The patented WPL Hybrid SAF treatment process creates a unique recirculating flow pattern as wastewater passes through the submerged moving media bed. The high media fill rate of 90-95% and enhanced distribution mean a more open-structured, neutrally buoyant media can be used, which reduces both the risk of the media fouling and the energy required to maintain a constant scour.

The modular nature of WPL Hybrid-SAF units also supports ease of installation where access and site footprint is constrained. This site had limited space for new equipment even with relocation of existing blowers factored in by project designers.

Built off-site and with enclosed blowers, the technology is also low on noise and odour, which is essential in residential areas to reduce any risk of customer complaints.

The Ferniegair unit will be able to treat 6.4l/s flow and provide approximately 1,000 PE of additional ammonia removal capacity. This will ensure the site maintains the Scottish Environment Protection Agency’s (SEPA) ammonia effluent requirement of 20mg/l.

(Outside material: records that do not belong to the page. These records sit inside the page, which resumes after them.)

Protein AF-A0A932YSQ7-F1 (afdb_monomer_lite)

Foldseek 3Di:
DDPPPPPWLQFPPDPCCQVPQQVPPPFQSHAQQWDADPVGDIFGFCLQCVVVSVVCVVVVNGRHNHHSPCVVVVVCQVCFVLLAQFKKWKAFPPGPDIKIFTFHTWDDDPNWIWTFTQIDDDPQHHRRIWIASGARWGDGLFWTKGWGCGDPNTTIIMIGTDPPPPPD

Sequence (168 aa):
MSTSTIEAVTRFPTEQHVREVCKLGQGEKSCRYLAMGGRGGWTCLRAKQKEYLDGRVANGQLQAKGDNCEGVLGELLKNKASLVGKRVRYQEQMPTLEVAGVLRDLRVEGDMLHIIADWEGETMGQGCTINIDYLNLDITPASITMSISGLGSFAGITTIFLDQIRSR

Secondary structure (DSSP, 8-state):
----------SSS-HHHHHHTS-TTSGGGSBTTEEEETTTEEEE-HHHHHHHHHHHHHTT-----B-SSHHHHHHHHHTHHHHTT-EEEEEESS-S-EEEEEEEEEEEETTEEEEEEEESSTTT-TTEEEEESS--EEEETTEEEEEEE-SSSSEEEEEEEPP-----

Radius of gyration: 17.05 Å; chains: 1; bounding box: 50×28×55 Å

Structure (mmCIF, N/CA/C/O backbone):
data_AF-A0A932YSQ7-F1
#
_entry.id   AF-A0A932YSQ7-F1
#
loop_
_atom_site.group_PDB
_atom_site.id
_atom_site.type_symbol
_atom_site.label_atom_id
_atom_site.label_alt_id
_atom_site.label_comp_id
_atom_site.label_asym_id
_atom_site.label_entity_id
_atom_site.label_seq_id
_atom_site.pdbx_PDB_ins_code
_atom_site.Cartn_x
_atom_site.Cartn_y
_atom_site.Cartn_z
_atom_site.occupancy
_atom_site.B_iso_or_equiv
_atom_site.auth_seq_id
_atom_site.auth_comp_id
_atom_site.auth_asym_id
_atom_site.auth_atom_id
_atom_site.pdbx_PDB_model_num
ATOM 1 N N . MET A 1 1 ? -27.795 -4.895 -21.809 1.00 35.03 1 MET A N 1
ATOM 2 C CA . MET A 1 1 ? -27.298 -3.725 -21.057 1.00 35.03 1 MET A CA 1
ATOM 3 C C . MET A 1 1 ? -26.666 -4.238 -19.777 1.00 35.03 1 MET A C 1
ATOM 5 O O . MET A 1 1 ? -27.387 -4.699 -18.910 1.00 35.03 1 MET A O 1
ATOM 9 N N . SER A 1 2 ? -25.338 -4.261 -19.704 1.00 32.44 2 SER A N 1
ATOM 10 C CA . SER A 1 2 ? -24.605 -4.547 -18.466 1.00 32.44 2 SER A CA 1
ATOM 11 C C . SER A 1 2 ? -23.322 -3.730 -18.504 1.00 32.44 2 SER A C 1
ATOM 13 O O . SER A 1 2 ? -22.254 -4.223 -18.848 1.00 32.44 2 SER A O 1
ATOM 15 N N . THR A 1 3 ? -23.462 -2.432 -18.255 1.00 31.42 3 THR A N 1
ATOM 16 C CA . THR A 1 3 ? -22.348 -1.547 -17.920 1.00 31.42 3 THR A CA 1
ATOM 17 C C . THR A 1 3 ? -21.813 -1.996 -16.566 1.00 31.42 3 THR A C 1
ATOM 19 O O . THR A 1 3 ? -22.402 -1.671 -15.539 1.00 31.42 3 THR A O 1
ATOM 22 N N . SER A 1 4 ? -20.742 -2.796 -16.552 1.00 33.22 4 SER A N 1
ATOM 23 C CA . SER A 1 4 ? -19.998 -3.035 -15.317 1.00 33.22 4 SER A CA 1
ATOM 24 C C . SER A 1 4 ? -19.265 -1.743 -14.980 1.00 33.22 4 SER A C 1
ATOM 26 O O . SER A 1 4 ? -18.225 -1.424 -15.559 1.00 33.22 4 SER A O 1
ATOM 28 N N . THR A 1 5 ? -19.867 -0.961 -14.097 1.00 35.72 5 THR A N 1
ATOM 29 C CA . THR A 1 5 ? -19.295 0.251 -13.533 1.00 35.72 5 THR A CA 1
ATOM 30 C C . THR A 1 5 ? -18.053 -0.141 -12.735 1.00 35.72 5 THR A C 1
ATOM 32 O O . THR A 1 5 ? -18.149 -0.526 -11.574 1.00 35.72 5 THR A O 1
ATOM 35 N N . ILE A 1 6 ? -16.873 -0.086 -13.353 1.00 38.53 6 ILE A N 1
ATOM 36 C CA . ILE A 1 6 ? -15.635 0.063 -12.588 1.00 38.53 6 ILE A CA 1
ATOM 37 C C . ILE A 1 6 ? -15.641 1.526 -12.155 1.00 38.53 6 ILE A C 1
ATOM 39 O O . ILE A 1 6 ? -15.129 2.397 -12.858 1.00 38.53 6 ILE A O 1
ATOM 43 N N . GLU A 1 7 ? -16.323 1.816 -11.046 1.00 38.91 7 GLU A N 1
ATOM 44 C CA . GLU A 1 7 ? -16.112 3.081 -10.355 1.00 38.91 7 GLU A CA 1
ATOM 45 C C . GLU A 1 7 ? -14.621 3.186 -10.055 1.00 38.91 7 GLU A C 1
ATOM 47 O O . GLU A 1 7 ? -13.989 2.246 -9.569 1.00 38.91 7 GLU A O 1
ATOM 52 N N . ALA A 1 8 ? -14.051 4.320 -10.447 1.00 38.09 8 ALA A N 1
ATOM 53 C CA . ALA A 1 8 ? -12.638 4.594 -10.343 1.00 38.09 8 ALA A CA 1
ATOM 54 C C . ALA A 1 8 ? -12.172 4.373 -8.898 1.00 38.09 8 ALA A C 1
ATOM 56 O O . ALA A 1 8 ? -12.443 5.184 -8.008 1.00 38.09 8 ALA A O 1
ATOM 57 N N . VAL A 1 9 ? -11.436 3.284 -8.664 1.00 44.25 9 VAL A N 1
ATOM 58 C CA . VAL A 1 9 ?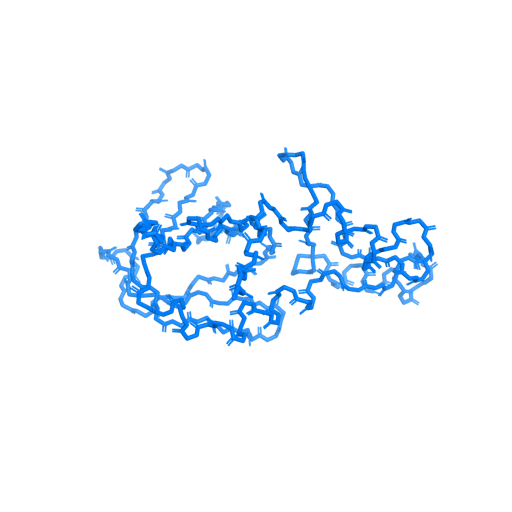 -10.615 3.162 -7.463 1.00 44.25 9 VAL A CA 1
ATOM 59 C C . VAL A 1 9 ? -9.633 4.325 -7.557 1.00 44.25 9 VAL A C 1
ATOM 61 O O . VAL A 1 9 ? -8.852 4.384 -8.498 1.00 44.25 9 VAL A O 1
ATOM 64 N N . THR A 1 10 ? -9.808 5.330 -6.703 1.00 48.47 10 THR A N 1
ATOM 65 C CA . THR A 1 10 ? -9.097 6.623 -6.766 1.00 48.47 10 THR A CA 1
ATOM 66 C C . THR A 1 10 ? -8.207 6.858 -5.549 1.00 48.47 10 THR A C 1
ATOM 68 O O . THR A 1 10 ? -7.432 7.807 -5.553 1.00 48.47 10 THR A O 1
ATOM 71 N N . ARG A 1 11 ? -8.343 6.020 -4.511 1.00 57.94 11 ARG A N 1
ATOM 72 C CA . ARG A 1 11 ? -7.496 5.900 -3.311 1.00 57.94 11 ARG A CA 1
ATOM 73 C C . ARG A 1 11 ? -8.073 4.813 -2.409 1.00 57.94 11 ARG A C 1
ATOM 75 O O . ARG A 1 11 ? -9.289 4.635 -2.383 1.00 57.94 11 ARG A O 1
ATOM 82 N N . PHE A 1 12 ? -7.243 4.125 -1.628 1.00 63.06 12 PHE A N 1
ATOM 83 C CA . PHE A 1 12 ? -7.724 3.214 -0.591 1.00 63.06 12 PHE A CA 1
ATOM 84 C C . PHE A 1 12 ? -7.058 3.488 0.770 1.00 63.06 12 PHE A C 1
ATOM 86 O O . PHE A 1 12 ? -5.836 3.581 0.827 1.00 63.06 12 PHE A O 1
ATOM 93 N N . PRO A 1 13 ? -7.815 3.499 1.884 1.00 72.94 13 PRO A N 1
ATOM 94 C CA . PRO A 1 13 ? -9.277 3.463 1.964 1.00 72.94 13 PRO A CA 1
ATOM 95 C C . PRO A 1 13 ? -9.970 4.658 1.297 1.00 72.94 13 PRO A C 1
ATOM 97 O O . PRO A 1 13 ? -9.514 5.794 1.405 1.00 72.94 13 PRO A O 1
ATOM 100 N N . THR A 1 14 ? -11.095 4.413 0.620 1.00 75.06 14 THR A N 1
ATOM 101 C CA . THR A 1 14 ? -11.990 5.498 0.190 1.00 75.06 14 THR A CA 1
ATOM 102 C C . THR A 1 14 ? -12.754 6.045 1.395 1.00 75.06 14 THR A C 1
ATOM 104 O O . THR A 1 14 ? -12.944 5.348 2.392 1.00 75.06 14 THR A O 1
ATOM 107 N N . GLU A 1 15 ? -13.279 7.266 1.288 1.00 81.81 15 GLU A N 1
ATOM 108 C CA . GLU A 1 15 ? -14.216 7.821 2.278 1.00 81.81 15 GLU A CA 1
ATOM 109 C C . GLU A 1 15 ? -15.408 6.887 2.544 1.00 81.81 15 GLU A C 1
ATOM 111 O O . GLU A 1 15 ? -15.843 6.714 3.683 1.00 81.81 15 GLU A O 1
ATOM 116 N N . GLN A 1 16 ? -15.924 6.245 1.493 1.00 79.81 16 GLN A N 1
ATOM 117 C CA . GLN A 1 16 ? -17.006 5.274 1.614 1.00 79.81 16 GLN A CA 1
ATOM 118 C C . GLN A 1 16 ? -16.566 4.034 2.401 1.00 79.81 16 GLN A C 1
ATOM 120 O O . GLN A 1 16 ? -17.251 3.646 3.344 1.00 79.81 16 GLN A O 1
ATOM 125 N N . HIS A 1 17 ? -15.394 3.467 2.098 1.00 79.94 17 HIS A N 1
ATOM 126 C CA . HIS A 1 17 ? -14.841 2.344 2.855 1.00 79.94 17 HIS A CA 1
ATOM 127 C C . HIS A 1 17 ? -14.644 2.706 4.332 1.00 79.94 17 HIS A C 1
ATOM 129 O O . HIS A 1 17 ? -14.971 1.918 5.220 1.00 79.94 17 HIS A O 1
ATOM 135 N N . VAL A 1 18 ? -14.165 3.920 4.618 1.00 83.50 18 VAL A N 1
ATOM 136 C CA . VAL A 1 18 ? -13.991 4.387 5.996 1.00 83.50 18 VAL A CA 1
ATOM 137 C C . VAL A 1 18 ? -15.312 4.444 6.755 1.00 83.50 18 VAL A C 1
ATOM 139 O O . VAL A 1 18 ? -15.376 4.029 7.914 1.00 83.50 18 VAL A O 1
ATOM 142 N N . ARG A 1 19 ? -16.375 4.919 6.106 1.00 84.88 19 ARG A N 1
ATOM 143 C CA . ARG A 1 19 ? -17.706 5.005 6.713 1.00 84.88 19 ARG A CA 1
ATOM 144 C C . ARG A 1 19 ? -18.364 3.636 6.882 1.00 84.88 19 ARG A C 1
ATOM 146 O O . ARG A 1 19 ? -18.857 3.331 7.965 1.00 84.88 19 ARG A O 1
ATOM 153 N N . GLU A 1 20 ? -18.367 2.817 5.837 1.00 83.88 20 GLU A N 1
ATOM 154 C CA . GLU A 1 20 ? -19.161 1.583 5.781 1.00 83.88 20 GLU A CA 1
ATOM 155 C C . GLU A 1 20 ? -18.445 0.384 6.409 1.00 83.88 20 GLU A C 1
ATOM 157 O O . GLU A 1 20 ? -19.048 -0.378 7.171 1.00 83.88 20 GLU A O 1
ATOM 162 N N . VAL A 1 21 ? -17.149 0.236 6.124 1.00 83.81 21 VAL A N 1
ATOM 163 C CA . VAL A 1 21 ? -16.336 -0.884 6.610 1.00 83.81 21 VAL A CA 1
ATOM 164 C C . VAL A 1 21 ? -15.677 -0.512 7.926 1.00 83.81 21 VAL A C 1
ATOM 166 O O . VAL A 1 21 ? -15.851 -1.213 8.921 1.00 83.81 21 VAL A O 1
ATOM 169 N N . CYS A 1 22 ? -14.987 0.629 7.959 1.00 84.50 22 CYS A N 1
ATOM 170 C CA . CYS A 1 22 ? -14.239 1.034 9.144 1.00 84.50 22 CYS A CA 1
ATOM 171 C C . CYS A 1 22 ? -15.020 1.783 10.190 1.00 84.50 22 CYS A C 1
ATOM 173 O O . CYS A 1 22 ? -14.419 2.102 11.212 1.00 84.50 22 CYS A O 1
ATOM 175 N N . LYS A 1 23 ? -16.310 2.044 9.952 1.00 87.88 23 LYS A N 1
ATOM 176 C CA . LYS A 1 23 ? -17.279 2.511 10.949 1.00 87.88 23 LYS A CA 1
ATOM 177 C C . LYS A 1 23 ? -16.670 3.542 11.898 1.00 87.88 23 LYS A C 1
ATOM 179 O O . LYS A 1 23 ? -16.735 3.380 13.116 1.00 87.88 23 LYS A O 1
ATOM 184 N N . LEU A 1 24 ? -16.018 4.556 11.324 1.00 87.25 24 LEU A N 1
ATOM 185 C CA . LEU A 1 24 ? -15.223 5.531 12.066 1.00 87.25 24 LEU A CA 1
ATOM 186 C C . LEU A 1 24 ? -16.030 6.095 13.247 1.00 87.25 24 LEU A C 1
ATOM 188 O O . LEU A 1 24 ? -17.144 6.584 13.068 1.00 87.25 24 LEU A O 1
ATOM 192 N N . GLY A 1 25 ? -15.473 5.997 14.455 1.00 85.69 25 GLY A N 1
ATOM 193 C CA . GLY A 1 25 ? -16.119 6.463 15.686 1.00 85.69 25 GLY A CA 1
ATOM 194 C C . GLY A 1 25 ? -17.062 5.456 16.358 1.00 85.69 25 GLY A C 1
ATOM 195 O O . GLY A 1 25 ? -17.603 5.763 17.414 1.00 85.69 25 GLY A O 1
ATOM 196 N N . GLN A 1 26 ? -17.238 4.241 15.826 1.00 89.38 26 GLN A N 1
ATOM 197 C CA . GLN A 1 26 ? -18.110 3.208 16.412 1.00 89.38 26 GLN A CA 1
ATOM 198 C C . GLN A 1 26 ? -17.370 2.234 17.349 1.00 89.38 26 GLN A C 1
ATOM 200 O O . GLN A 1 26 ? -17.656 1.032 17.366 1.00 89.38 26 GLN A O 1
ATOM 205 N N . GLY A 1 27 ? -16.395 2.735 18.116 1.00 90.69 27 GLY A N 1
ATOM 206 C CA . GLY A 1 27 ? -15.665 1.953 19.122 1.00 90.69 27 GLY A CA 1
ATOM 207 C C . GLY A 1 27 ? -15.003 0.711 18.523 1.00 90.69 27 GLY A C 1
ATOM 208 O O . GLY A 1 27 ? -14.253 0.826 17.556 1.00 90.69 27 GLY A O 1
ATOM 209 N N . GLU A 1 28 ? -15.337 -0.473 19.045 1.00 90.75 28 GLU A N 1
ATOM 210 C CA . GLU A 1 28 ? -14.758 -1.771 18.647 1.00 90.75 28 GLU A CA 1
ATOM 211 C C . GLU A 1 28 ? -14.908 -2.111 17.168 1.00 90.75 28 GLU A C 1
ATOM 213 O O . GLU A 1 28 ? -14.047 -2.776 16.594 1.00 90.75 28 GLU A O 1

The agency’s regulations state the site must meet these standards at least 95% of the time.

WPL utility manager Andrew Haywood said: “As a framework supplier to Scottish Water, we are pleased to have been awarded this contract to help futureproof Ferniegair wastewater treatment works, enabling it to serve a growing population while maintaining environmental compliance.

“The design has been tailored to ensure all treatment processes are gravity-fed, with particular consideration given to the levels of pipework connecting the units. In a location with little room for manoeuvre, getting these levels right is critical if flow into and out of the treatment tanks is to be maintained and we worked in close partnership with WGM Engineering Ltd in design to achieve this. We look forward to the installation phase of this project.”

WGM Engineering Ltd director of technical & design Jason Cramb said: “As a tier one partner to Scottish Water, we were pleased to once again collaborate with WPL in the design and installation of another innovative solution. Ferniegair’s location and topography presented a number of design challenges with respect to space, hydraulics and energy consumption.

“However, working closely with all stakeholders, a robust solution was developed that will provide the necessary treatment capacity for future expansion of the local area, whilst minimising disruption to residents.”

Scottish Water project manager Richard Morris said: “This is an important scheme which will deliver enhanced ammonia removal at our Ferniegair treatment works. WPL is a framework supplier whose technology will have a key role in the site maintaining compliance.”

WPL’s onsite installation work will be taking place in the spring of 2021. Under its framework agreement with Scottish Water, the company has recently undertaken projects on wastewater treatment works in areas Newtown St Boswells, Canonbie and Winchburgh, all due to be commissioned in 2021.